=== Begin Enclosure ===
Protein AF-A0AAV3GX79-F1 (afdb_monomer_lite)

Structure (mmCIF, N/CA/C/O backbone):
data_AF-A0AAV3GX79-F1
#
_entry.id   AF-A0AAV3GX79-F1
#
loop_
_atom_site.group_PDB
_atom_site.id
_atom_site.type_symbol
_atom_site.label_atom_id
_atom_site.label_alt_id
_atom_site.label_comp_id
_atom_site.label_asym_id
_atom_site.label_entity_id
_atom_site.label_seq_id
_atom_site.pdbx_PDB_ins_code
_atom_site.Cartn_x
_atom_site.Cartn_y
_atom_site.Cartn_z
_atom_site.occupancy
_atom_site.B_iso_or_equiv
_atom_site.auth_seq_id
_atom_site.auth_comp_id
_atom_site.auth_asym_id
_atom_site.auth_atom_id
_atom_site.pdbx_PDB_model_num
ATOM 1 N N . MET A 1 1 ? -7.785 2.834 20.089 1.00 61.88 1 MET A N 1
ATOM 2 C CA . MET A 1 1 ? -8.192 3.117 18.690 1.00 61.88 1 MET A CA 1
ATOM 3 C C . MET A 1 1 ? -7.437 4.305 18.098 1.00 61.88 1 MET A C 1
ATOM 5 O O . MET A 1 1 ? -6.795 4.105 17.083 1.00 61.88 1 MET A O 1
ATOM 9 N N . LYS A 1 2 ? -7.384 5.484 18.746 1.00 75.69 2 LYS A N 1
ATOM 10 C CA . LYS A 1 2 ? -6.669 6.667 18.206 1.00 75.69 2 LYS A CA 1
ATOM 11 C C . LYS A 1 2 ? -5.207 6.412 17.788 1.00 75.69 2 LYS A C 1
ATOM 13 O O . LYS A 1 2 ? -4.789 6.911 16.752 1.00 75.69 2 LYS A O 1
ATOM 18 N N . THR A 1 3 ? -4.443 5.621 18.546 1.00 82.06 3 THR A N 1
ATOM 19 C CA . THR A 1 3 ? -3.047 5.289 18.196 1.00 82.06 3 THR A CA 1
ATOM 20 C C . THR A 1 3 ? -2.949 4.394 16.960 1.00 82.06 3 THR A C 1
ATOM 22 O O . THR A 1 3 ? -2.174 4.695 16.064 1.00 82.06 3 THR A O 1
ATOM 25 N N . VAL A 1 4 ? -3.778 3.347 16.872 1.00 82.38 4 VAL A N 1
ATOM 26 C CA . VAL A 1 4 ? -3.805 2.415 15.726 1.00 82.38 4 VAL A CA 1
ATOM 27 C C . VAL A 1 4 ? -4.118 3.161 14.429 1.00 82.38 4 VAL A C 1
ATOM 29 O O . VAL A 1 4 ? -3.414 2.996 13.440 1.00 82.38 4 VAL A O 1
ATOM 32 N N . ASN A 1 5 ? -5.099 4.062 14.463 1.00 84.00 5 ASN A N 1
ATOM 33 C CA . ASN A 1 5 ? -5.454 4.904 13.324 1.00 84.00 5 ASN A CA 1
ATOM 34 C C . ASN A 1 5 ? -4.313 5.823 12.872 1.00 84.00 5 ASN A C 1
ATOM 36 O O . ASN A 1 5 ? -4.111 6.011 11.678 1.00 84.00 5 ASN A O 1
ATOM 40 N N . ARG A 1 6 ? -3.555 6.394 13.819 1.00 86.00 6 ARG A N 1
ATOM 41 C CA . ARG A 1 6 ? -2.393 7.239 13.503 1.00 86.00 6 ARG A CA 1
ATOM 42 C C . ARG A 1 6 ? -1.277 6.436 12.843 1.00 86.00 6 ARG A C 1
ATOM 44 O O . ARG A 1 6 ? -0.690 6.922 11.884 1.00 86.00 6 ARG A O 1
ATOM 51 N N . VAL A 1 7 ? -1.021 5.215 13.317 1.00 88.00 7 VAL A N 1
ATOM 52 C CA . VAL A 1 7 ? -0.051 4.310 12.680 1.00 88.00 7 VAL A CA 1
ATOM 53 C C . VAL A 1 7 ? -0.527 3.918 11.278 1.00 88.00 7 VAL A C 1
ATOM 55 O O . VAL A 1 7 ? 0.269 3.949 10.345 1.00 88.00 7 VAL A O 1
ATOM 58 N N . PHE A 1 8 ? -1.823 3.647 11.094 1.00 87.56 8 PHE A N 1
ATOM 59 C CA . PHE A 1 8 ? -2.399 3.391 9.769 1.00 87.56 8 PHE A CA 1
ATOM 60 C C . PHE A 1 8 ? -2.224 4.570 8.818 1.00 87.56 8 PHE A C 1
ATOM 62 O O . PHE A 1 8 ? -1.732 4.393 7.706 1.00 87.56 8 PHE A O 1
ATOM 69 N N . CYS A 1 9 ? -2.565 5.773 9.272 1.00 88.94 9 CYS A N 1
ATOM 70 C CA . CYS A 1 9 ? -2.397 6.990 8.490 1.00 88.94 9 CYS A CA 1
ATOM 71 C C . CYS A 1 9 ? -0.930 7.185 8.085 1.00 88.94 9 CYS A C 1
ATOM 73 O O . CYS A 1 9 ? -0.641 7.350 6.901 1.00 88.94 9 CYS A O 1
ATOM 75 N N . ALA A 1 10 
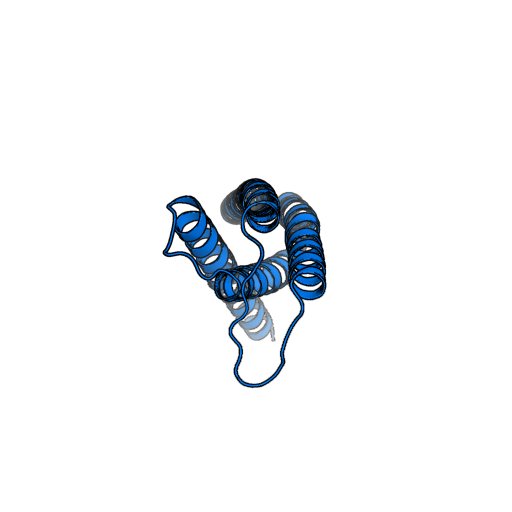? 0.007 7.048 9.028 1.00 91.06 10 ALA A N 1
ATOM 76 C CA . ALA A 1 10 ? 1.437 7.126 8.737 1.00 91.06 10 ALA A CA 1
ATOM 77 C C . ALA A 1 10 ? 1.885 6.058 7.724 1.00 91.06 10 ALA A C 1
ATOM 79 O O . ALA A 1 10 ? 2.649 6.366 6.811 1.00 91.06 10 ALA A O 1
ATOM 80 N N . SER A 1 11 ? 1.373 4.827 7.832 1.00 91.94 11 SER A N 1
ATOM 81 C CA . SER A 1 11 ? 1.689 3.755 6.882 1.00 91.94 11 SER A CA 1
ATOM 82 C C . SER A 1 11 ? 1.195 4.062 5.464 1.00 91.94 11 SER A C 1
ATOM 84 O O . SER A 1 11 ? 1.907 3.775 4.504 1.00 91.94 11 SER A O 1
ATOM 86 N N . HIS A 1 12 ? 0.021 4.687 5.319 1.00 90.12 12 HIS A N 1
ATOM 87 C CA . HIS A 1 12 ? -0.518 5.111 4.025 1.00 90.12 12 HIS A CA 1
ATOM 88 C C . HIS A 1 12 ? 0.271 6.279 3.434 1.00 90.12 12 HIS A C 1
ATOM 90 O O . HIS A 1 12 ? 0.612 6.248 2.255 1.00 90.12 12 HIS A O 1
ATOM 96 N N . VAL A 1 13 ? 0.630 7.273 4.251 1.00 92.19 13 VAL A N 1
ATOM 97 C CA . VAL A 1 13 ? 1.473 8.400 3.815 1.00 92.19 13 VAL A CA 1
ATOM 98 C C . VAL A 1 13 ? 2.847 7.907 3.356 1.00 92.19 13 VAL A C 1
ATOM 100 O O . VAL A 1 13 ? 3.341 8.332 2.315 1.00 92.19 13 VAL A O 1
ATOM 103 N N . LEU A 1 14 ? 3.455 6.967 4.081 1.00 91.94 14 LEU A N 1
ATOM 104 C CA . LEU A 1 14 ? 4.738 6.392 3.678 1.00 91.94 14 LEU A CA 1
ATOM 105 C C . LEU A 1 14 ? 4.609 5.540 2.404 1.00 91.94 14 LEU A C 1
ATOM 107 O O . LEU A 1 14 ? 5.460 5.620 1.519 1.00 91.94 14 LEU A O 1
=== End Enclosure ===
=== Begin Enclosure ===
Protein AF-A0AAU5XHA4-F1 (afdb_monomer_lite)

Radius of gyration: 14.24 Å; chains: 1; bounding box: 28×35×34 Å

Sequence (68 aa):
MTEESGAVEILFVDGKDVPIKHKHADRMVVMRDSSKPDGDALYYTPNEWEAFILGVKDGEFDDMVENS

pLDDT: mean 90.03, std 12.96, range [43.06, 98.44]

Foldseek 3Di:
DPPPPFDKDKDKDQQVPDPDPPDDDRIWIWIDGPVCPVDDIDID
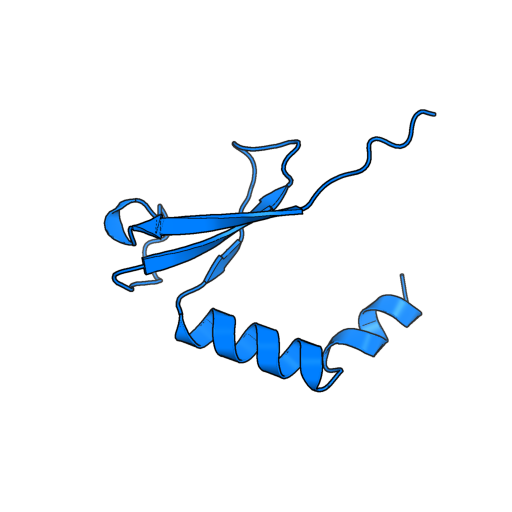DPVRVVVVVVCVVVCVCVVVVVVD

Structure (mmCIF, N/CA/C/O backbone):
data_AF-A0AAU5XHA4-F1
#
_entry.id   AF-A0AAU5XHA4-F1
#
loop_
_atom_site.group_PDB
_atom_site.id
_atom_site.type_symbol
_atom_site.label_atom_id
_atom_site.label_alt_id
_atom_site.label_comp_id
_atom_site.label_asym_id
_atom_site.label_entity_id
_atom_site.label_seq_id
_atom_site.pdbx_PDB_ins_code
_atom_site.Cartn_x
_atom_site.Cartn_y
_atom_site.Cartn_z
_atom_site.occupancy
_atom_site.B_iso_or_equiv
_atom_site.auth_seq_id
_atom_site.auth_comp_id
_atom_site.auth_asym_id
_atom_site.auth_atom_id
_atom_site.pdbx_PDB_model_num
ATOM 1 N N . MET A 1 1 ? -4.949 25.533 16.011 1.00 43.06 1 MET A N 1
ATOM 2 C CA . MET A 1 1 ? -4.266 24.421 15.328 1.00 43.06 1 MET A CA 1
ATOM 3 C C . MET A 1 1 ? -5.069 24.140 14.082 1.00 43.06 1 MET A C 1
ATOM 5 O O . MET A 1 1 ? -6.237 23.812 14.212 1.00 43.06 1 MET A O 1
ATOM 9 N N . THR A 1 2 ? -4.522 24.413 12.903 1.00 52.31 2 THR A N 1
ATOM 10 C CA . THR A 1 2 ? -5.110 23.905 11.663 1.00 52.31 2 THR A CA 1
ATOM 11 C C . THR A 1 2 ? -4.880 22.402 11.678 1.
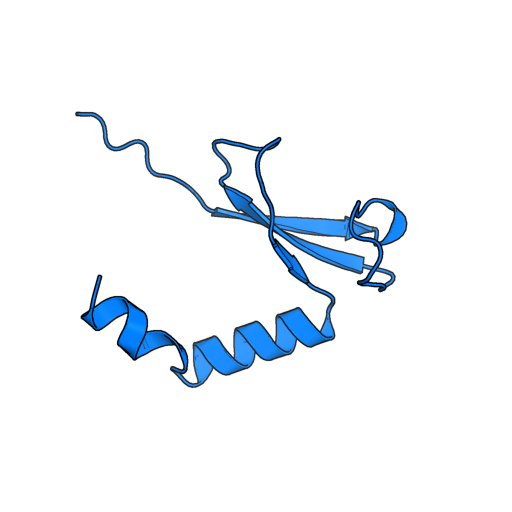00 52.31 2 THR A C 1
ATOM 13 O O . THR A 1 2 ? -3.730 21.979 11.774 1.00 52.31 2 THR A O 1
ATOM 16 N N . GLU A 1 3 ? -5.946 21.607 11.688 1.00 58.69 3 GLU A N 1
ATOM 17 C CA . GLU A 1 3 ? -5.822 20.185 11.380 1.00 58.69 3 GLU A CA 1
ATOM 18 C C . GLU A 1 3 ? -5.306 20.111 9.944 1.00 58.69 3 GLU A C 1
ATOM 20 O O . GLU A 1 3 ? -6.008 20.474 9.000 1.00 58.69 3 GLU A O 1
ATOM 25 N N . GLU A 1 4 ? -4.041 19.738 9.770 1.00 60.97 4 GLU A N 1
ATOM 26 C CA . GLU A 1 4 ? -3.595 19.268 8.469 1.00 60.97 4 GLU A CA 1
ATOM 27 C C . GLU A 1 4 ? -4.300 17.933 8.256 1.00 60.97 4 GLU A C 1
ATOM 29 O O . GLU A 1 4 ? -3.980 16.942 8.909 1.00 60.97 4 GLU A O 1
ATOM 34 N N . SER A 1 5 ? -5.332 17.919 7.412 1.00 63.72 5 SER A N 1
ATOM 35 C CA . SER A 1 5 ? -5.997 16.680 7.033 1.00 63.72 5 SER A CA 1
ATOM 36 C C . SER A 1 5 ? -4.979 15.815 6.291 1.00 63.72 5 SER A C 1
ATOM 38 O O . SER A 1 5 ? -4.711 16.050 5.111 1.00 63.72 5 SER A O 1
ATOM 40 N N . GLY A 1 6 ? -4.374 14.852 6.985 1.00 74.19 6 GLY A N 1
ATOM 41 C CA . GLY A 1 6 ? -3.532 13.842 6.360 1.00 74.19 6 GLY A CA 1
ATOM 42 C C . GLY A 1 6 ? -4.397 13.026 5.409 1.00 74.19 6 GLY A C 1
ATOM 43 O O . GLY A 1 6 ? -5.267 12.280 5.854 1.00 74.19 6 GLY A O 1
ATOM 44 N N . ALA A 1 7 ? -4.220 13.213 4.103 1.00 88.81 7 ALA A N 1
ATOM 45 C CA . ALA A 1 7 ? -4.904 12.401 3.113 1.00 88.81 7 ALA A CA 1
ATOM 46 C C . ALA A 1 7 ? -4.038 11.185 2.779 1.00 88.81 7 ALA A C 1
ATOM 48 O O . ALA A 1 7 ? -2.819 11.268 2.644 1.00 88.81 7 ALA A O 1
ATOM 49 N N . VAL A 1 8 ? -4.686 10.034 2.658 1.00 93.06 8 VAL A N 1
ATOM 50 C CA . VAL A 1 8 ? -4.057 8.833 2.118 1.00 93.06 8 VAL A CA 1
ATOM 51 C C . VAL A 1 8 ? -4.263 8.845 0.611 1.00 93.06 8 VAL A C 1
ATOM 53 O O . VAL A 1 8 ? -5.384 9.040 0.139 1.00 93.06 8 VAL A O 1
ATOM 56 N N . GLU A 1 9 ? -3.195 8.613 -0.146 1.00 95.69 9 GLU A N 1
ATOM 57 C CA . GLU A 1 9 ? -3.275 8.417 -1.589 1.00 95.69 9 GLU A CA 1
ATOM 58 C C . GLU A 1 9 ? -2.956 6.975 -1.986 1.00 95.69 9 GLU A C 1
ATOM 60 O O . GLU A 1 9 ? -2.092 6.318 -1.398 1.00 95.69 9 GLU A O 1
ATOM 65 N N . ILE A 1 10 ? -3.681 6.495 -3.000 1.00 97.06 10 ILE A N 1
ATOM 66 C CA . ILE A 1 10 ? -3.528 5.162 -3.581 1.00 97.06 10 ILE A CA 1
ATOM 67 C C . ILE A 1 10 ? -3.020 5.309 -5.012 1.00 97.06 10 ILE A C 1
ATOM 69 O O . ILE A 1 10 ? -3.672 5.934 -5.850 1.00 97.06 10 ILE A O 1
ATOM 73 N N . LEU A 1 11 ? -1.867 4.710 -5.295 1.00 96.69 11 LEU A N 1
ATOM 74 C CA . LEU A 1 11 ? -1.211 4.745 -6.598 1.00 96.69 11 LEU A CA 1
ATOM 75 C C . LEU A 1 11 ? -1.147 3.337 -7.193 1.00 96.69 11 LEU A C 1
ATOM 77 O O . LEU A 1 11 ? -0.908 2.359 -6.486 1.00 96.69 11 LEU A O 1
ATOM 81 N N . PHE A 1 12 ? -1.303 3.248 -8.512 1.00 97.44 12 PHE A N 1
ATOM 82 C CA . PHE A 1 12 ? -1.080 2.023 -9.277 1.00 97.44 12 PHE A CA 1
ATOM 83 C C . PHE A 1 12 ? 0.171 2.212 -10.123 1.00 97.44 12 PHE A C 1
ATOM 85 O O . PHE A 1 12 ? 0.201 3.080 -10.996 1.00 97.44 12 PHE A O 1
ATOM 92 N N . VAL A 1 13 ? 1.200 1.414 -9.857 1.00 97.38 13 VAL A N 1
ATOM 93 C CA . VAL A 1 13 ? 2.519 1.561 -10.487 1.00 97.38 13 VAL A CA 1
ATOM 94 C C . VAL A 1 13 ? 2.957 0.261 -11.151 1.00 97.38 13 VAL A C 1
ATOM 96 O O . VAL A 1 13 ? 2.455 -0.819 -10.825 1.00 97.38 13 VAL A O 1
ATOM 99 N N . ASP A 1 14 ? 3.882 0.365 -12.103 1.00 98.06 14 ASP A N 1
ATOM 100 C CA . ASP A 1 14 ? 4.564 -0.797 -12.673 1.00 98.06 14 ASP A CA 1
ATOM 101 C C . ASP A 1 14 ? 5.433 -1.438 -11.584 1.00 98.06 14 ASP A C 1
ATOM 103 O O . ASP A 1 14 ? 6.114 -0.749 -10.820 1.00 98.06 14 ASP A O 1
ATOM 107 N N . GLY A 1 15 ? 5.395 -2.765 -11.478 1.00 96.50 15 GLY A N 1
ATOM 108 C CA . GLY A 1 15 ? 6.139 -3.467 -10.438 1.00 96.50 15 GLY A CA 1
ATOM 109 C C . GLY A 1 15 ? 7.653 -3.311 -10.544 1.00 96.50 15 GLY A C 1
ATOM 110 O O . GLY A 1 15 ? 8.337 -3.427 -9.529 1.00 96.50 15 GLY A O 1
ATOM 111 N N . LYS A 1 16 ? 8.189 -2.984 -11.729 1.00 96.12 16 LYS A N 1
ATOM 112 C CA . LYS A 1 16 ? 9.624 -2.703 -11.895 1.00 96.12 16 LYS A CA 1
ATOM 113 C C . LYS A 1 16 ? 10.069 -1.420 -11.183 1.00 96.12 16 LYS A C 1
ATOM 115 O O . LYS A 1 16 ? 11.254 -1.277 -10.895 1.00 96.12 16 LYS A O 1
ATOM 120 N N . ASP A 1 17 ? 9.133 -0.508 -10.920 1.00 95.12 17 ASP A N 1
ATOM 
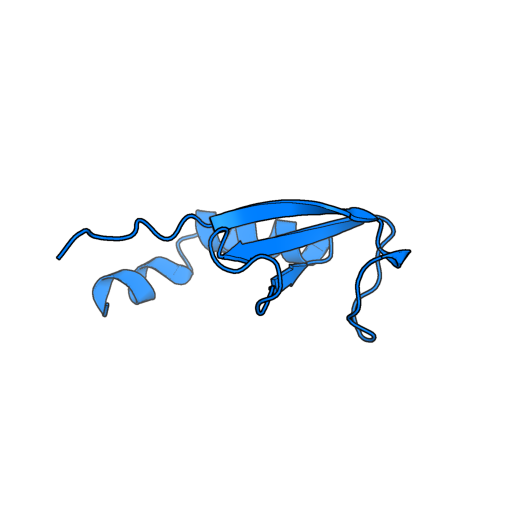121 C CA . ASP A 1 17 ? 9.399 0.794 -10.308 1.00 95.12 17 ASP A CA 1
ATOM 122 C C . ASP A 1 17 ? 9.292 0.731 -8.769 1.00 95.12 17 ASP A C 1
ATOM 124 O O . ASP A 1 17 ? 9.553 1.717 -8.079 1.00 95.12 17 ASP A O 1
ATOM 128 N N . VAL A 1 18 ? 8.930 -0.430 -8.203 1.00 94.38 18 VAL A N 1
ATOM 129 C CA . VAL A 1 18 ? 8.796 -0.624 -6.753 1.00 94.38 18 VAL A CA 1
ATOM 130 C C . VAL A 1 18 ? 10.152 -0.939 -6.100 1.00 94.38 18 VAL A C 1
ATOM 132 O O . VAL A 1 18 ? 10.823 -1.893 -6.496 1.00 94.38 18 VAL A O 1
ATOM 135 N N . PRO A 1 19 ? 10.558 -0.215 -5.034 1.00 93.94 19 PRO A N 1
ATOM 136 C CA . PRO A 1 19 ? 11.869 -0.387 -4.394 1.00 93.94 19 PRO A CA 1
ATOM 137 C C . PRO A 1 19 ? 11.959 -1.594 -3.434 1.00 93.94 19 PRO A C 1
=== End Enclosure ===
Each line in the entries above, starting at the line with "ATOM 33 C CA" and ending at the line with "ATOM 55 O O", is to be printed exactly, and only those lines.

Written answer:
ATOM 33 C CA . ASN A 1 5 ? -5.454 4.904 13.324 1.00 84.00 5 ASN A CA 1
ATOM 34 C C . ASN A 1 5 ? -4.313 5.823 12.872 1.00 84.00 5 ASN A C 1
ATOM 36 O O . ASN A 1 5 ? -4.111 6.011 11.678 1.00 84.00 5 ASN A O 1
ATOM 40 N N . ARG A 1 6 ? -3.555 6.394 13.819 1.00 86.00 6 ARG A N 1
ATOM 41 C CA . ARG A 1 6 ? -2.393 7.239 13.503 1.00 86.00 6 ARG A CA 1
ATOM 42 C C . ARG A 1 6 ? -1.277 6.436 12.843 1.00 86.00 6 ARG A C 1
ATOM 44 O O . ARG A 1 6 ? -0.690 6.922 11.884 1.00 86.00 6 ARG A O 1
ATOM 51 N N . VAL A 1 7 ? -1.021 5.215 13.317 1.00 88.00 7 VAL A N 1
ATOM 52 C CA . VAL A 1 7 ? -0.051 4.310 12.680 1.00 88.00 7 VAL A CA 1
ATOM 53 C C . VAL A 1 7 ? -0.527 3.918 11.278 1.00 88.00 7 VAL A C 1
ATOM 55 O O . VAL A 1 7 ? 0.269 3.949 10.345 1.00 88.00 7 VAL A O 1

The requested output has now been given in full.